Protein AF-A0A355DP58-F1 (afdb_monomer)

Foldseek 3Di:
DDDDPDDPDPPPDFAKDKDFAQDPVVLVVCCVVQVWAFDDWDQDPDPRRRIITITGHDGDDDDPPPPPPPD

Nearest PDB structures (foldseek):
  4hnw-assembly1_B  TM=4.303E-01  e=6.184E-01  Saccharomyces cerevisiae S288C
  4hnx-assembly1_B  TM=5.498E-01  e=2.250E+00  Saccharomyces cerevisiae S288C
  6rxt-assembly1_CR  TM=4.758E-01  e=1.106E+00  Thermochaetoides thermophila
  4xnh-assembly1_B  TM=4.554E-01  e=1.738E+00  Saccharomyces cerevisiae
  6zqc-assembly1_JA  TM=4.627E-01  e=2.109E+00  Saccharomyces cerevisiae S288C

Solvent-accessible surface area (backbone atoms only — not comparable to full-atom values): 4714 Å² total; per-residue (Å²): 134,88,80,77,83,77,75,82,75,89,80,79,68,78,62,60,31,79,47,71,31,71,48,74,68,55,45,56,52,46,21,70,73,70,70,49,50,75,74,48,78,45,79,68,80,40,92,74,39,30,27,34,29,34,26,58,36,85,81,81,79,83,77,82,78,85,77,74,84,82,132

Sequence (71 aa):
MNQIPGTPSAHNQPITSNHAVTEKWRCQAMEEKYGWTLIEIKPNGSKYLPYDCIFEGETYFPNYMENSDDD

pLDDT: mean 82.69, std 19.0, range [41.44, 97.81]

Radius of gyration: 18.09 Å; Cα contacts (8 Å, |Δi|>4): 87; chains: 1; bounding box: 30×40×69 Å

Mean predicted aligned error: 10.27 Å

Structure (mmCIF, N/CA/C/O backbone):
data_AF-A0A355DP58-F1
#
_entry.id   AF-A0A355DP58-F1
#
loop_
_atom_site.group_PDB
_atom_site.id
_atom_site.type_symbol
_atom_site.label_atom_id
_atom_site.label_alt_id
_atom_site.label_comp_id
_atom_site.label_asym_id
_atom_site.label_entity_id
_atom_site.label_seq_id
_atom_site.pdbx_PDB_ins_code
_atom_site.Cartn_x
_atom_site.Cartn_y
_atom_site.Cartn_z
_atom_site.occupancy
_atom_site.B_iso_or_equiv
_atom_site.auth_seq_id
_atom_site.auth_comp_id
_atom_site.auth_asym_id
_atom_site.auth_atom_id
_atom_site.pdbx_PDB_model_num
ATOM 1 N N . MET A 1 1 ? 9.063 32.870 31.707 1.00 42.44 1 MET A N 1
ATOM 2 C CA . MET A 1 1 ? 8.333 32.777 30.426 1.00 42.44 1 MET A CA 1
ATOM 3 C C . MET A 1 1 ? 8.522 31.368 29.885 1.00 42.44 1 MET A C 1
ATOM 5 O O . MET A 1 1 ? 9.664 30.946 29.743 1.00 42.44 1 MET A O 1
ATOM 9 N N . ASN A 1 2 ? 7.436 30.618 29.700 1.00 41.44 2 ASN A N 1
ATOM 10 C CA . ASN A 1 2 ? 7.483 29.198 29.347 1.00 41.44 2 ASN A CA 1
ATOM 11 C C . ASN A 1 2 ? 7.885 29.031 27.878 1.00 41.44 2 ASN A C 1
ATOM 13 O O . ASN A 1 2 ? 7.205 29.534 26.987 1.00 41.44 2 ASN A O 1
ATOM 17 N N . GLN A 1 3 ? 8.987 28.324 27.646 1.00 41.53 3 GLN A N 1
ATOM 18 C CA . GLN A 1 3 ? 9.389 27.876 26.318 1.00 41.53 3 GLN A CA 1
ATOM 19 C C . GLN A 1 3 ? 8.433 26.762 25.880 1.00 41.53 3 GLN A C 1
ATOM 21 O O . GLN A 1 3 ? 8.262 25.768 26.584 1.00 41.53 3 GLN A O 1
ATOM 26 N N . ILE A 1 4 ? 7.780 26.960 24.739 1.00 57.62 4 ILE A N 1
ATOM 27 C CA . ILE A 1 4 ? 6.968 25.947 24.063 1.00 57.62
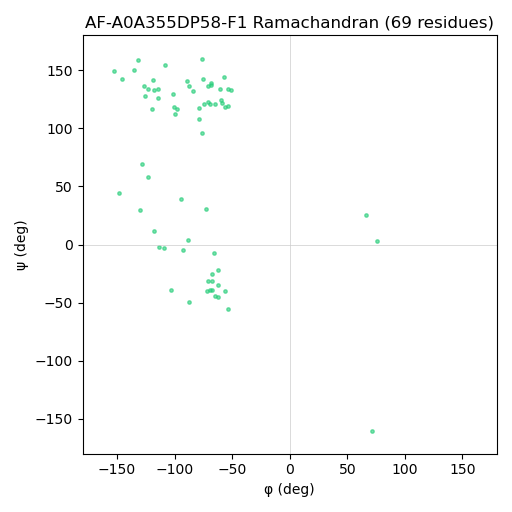 4 ILE A CA 1
ATOM 28 C C . ILE A 1 4 ? 7.951 24.888 23.535 1.00 57.62 4 ILE A C 1
ATOM 30 O O . ILE A 1 4 ? 8.854 25.263 22.782 1.00 57.62 4 ILE A O 1
ATOM 34 N N . PRO A 1 5 ? 7.853 23.600 23.917 1.00 49.94 5 PRO A N 1
ATOM 35 C CA . PRO A 1 5 ? 8.721 22.576 23.351 1.00 49.94 5 PRO A CA 1
ATOM 36 C C . PRO A 1 5 ? 8.408 22.434 21.860 1.00 49.94 5 PRO A C 1
ATOM 38 O O . PRO A 1 5 ? 7.266 22.190 21.470 1.00 49.94 5 PRO A O 1
ATOM 41 N N . GLY A 1 6 ? 9.435 22.665 21.043 1.00 47.28 6 GLY A N 1
ATOM 42 C CA . GLY A 1 6 ? 9.358 22.669 19.591 1.00 47.28 6 GLY A CA 1
ATOM 43 C C . GLY A 1 6 ? 8.744 21.388 19.041 1.00 47.28 6 GLY A C 1
ATOM 44 O O . GLY A 1 6 ? 9.101 20.276 19.427 1.00 47.28 6 GLY A O 1
ATOM 45 N N . THR A 1 7 ? 7.824 21.570 18.104 1.00 56.81 7 THR A N 1
ATOM 46 C CA . THR A 1 7 ? 7.373 20.536 17.177 1.
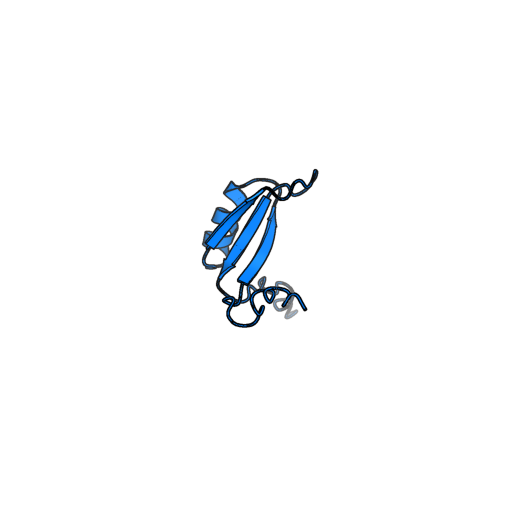00 56.81 7 THR A CA 1
ATOM 47 C C . THR A 1 7 ? 8.589 19.880 16.513 1.00 56.81 7 THR A C 1
ATOM 49 O O . THR A 1 7 ? 9.470 20.614 16.052 1.00 56.81 7 THR A O 1
ATOM 52 N N . PRO A 1 8 ? 8.675 18.540 16.434 1.00 51.97 8 PRO A N 1
ATOM 53 C CA . PRO A 1 8 ? 9.754 17.893 15.703 1.00 51.97 8 PRO A CA 1
ATOM 54 C C . PRO A 1 8 ? 9.721 18.361 14.244 1.00 51.97 8 PRO A C 1
ATOM 56 O O . PRO A 1 8 ? 8.707 18.258 13.557 1.00 51.97 8 PRO A O 1
ATOM 59 N N . SER A 1 9 ? 10.840 18.943 13.816 1.00 50.50 9 SER A N 1
ATOM 60 C CA . SER A 1 9 ? 11.083 19.447 12.468 1.00 50.50 9 SER A CA 1
ATOM 61 C C . SER A 1 9 ? 10.801 18.357 11.428 1.00 50.50 9 SER A C 1
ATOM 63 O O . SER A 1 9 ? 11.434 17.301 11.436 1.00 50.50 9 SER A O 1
------------------------------------
▶ _TASK DETAILS_
The response has to be an exact copy of all the data, pictures excluded.

▶ _RESPONSE FOR THIS EXERCISE_
Protein AF-A0A355DP58-F1 (afdb_monomer)

Foldseek 3Di:
DDDDPDDPDPPPDFAKDKDFAQDPVVLVVCCVVQVWAFDDWDQDPDPRRRIITITGHDGDDDDPPPPPPPD

Nearest PDB structures (foldseek):
  4hnw-assembly1_B  TM=4.303E-01  e=6.184E-01  Saccharomyces cerevisiae S288C
  4hnx-assembly1_B  TM=5.498E-01  e=2.250E+00  Saccharomyces cerevisiae S288C
  6rxt-assembly1_CR  TM=4.758E-01  e=1.106E+00  Thermochaetoides thermophila
  4xnh-assembly1_B  TM=4.554E-01  e=1.738E+00  Saccharomyces cerevisiae
  6zqc-assembly1_JA  TM=4.627E-01  e=2.109E+00  Saccharomyces cerevisiae S288C

Solvent-accessible surface area (backbone atoms only — not comparable to full-atom values): 4714 Å² total; per-residue (Å²): 134,88,80,77,83,77,75,82,75,89,80,79,68,78,62,60,31,79,47,71,31,71,48,74,68,55,45,56,52,46,21,70,73,70,70,49,50,75,74,48,78,45,79,68,80,40,92,74,39,30,27,34,29,34,26,58,36,85,81,81,79,83,77,82,78,85,77,74,84,82,132

Sequence (71 aa):
MNQIPGTPSAHNQPITSNHAVTEKWRCQAMEEKYGWTLIEIKPNGSKYLPYDCIFEGETYFPNYMENSDDD

pLDDT: mean 82.69, std 19.0, range [41.44, 97.81]

Radius of gyration: 18.09 Å; Cα contacts (8 Å, |Δi|>4): 87; chains: 1; bounding box: 30×40×69 Å

Mean predicted aligned error: 10.27 Å

Structure (mmCIF, N/CA/C/O backbone):
data_AF-A0A355DP58-F1
#
_entry.id   AF-A0A355DP58-F1
#
loop_
_atom_site.group_PDB
_atom_site.id
_atom_site.type_symbol
_atom_site.label_atom_id
_atom_site.label_alt_id
_atom_site.label_comp_id
_atom_site.label_asym_id
_atom_site.label_entity_id
_atom_site.label_seq_id
_atom_site.pdbx_PDB_ins_code
_atom_site.Cartn_x
_atom_site.Cartn_y
_atom_site.Cartn_z
_atom_site.occupancy
_atom_site.B_iso_or_equiv
_atom_site.auth_seq_id
_atom_site.auth_comp_id
_atom_site.auth_asym_id
_atom_site.auth_atom_id
_atom_site.pdbx_PDB_model_num
ATOM 1 N N . MET A 1 1 ? 9.063 32.870 31.707 1.00 42.44 1 MET A N 1
ATOM 2 C CA . MET A 1 1 ? 8.333 32.777 30.426 1.00 42.44 1 MET A CA 1
ATOM 3 C C . MET A 1 1 ? 8.522 31.368 29.885 1.00 42.44 1 MET A C 1
ATOM 5 O O . MET A 1 1 ? 9.664 30.946 29.743 1.00 42.44 1 MET A O 1
ATOM 9 N N . ASN A 1 2 ? 7.436 30.618 29.700 1.00 41.44 2 ASN A N 1
ATOM 10 C CA . ASN A 1 2 ? 7.483 29.198 29.347 1.00 41.44 2 ASN A CA 1
ATOM 11 C C . ASN A 1 2 ? 7.885 29.031 27.878 1.00 41.44 2 ASN A C 1
ATOM 13 O O . ASN A 1 2 ? 7.205 29.534 26.987 1.00 41.44 2 ASN A O 1
ATOM 17 N N . GLN A 1 3 ? 8.987 28.324 27.646 1.00 41.53 3 GLN A N 1
ATOM 18 C CA . GLN A 1 3 ? 9.389 27.876 26.318 1.00 41.53 3 GLN A CA 1
ATOM 19 C C . GLN A 1 3 ? 8.433 26.762 25.880 1.00 41.53 3 GLN A C 1
ATOM 21 O O . GLN A 1 3 ? 8.262 25.768 26.584 1.00 41.53 3 GLN A O 1
ATOM 26 N N . ILE A 1 4 ? 7.780 26.960 24.739 1.00 57.62 4 ILE A N 1
ATOM 27 C CA . ILE A 1 4 ? 6.968 25.947 24.063 1.00 57.62
 4 ILE A CA 1
ATOM 28 C C . ILE A 1 4 ? 7.951 24.888 23.535 1.00 57.62 4 ILE A C 1
ATOM 30 O O . ILE A 1 4 ? 8.854 25.263 22.782 1.00 57.62 4 ILE A O 1
ATOM 34 N N . PRO A 1 5 ? 7.853 23.600 23.917 1.00 49.94 5 PRO A N 1
ATOM 35 C CA . PRO A 1 5 ? 8.721 22.576 23.351 1.00 49.94 5 PRO A CA 1
ATOM 36 C C . PRO A 1 5 ? 8.408 22.434 21.860 1.00 49.94 5 PRO A C 1
ATOM 38 O O . PRO A 1 5 ? 7.266 22.190 21.470 1.00 49.94 5 PRO A O 1
ATOM 41 N N . GLY A 1 6 ? 9.435 22.665 21.043 1.00 47.28 6 GLY A N 1
ATOM 42 C CA . GLY A 1 6 ? 9.358 22.669 19.591 1.00 47.28 6 GLY A CA 1
ATOM 43 C C . GLY A 1 6 ? 8.744 21.388 19.041 1.00 47.28 6 GLY A C 1
ATOM 44 O O . GLY A 1 6 ? 9.101 20.276 19.427 1.00 47.28 6 GLY A O 1
ATOM 45 N N . THR A 1 7 ? 7.824 21.570 18.104 1.00 56.81 7 THR A N 1
ATOM 46 C CA . THR A 1 7 ? 7.373 20.536 17.177 1.
00 56.81 7 THR A CA 1
ATOM 47 C C . THR A 1 7 ? 8.589 19.880 16.513 1.00 56.81 7 THR A C 1
ATOM 49 O O . THR A 1 7 ? 9.470 20.614 16.052 1.00 56.81 7 THR A O 1
ATOM 52 N N . PRO A 1 8 ? 8.675 18.540 16.434 1.00 51.97 8 PRO A N 1
ATOM 53 C CA . PRO A 1 8 ? 9.754 17.893 15.703 1.00 51.97 8 PRO A CA 1
ATOM 54 C C . PRO A 1 8 ? 9.721 18.361 14.244 1.00 51.97 8 PRO A C 1
ATOM 56 O O . PRO A 1 8 ? 8.707 18.258 13.557 1.00 51.97 8 PRO A O 1
ATOM 59 N N . SER A 1 9 ? 10.840 18.943 13.816 1.00 50.50 9 SER A N 1
ATOM 60 C CA . SER A 1 9 ? 11.083 19.447 12.468 1.00 50.50 9 SER A CA 1
ATOM 61 C C . SER A 1 9 ? 10.801 18.357 11.428 1.00 50.50 9 SER A C 1
ATOM 63 O O . SER A 1 9 ? 11.434 17.301 11.436 1.00 50.50 9 SER A O 1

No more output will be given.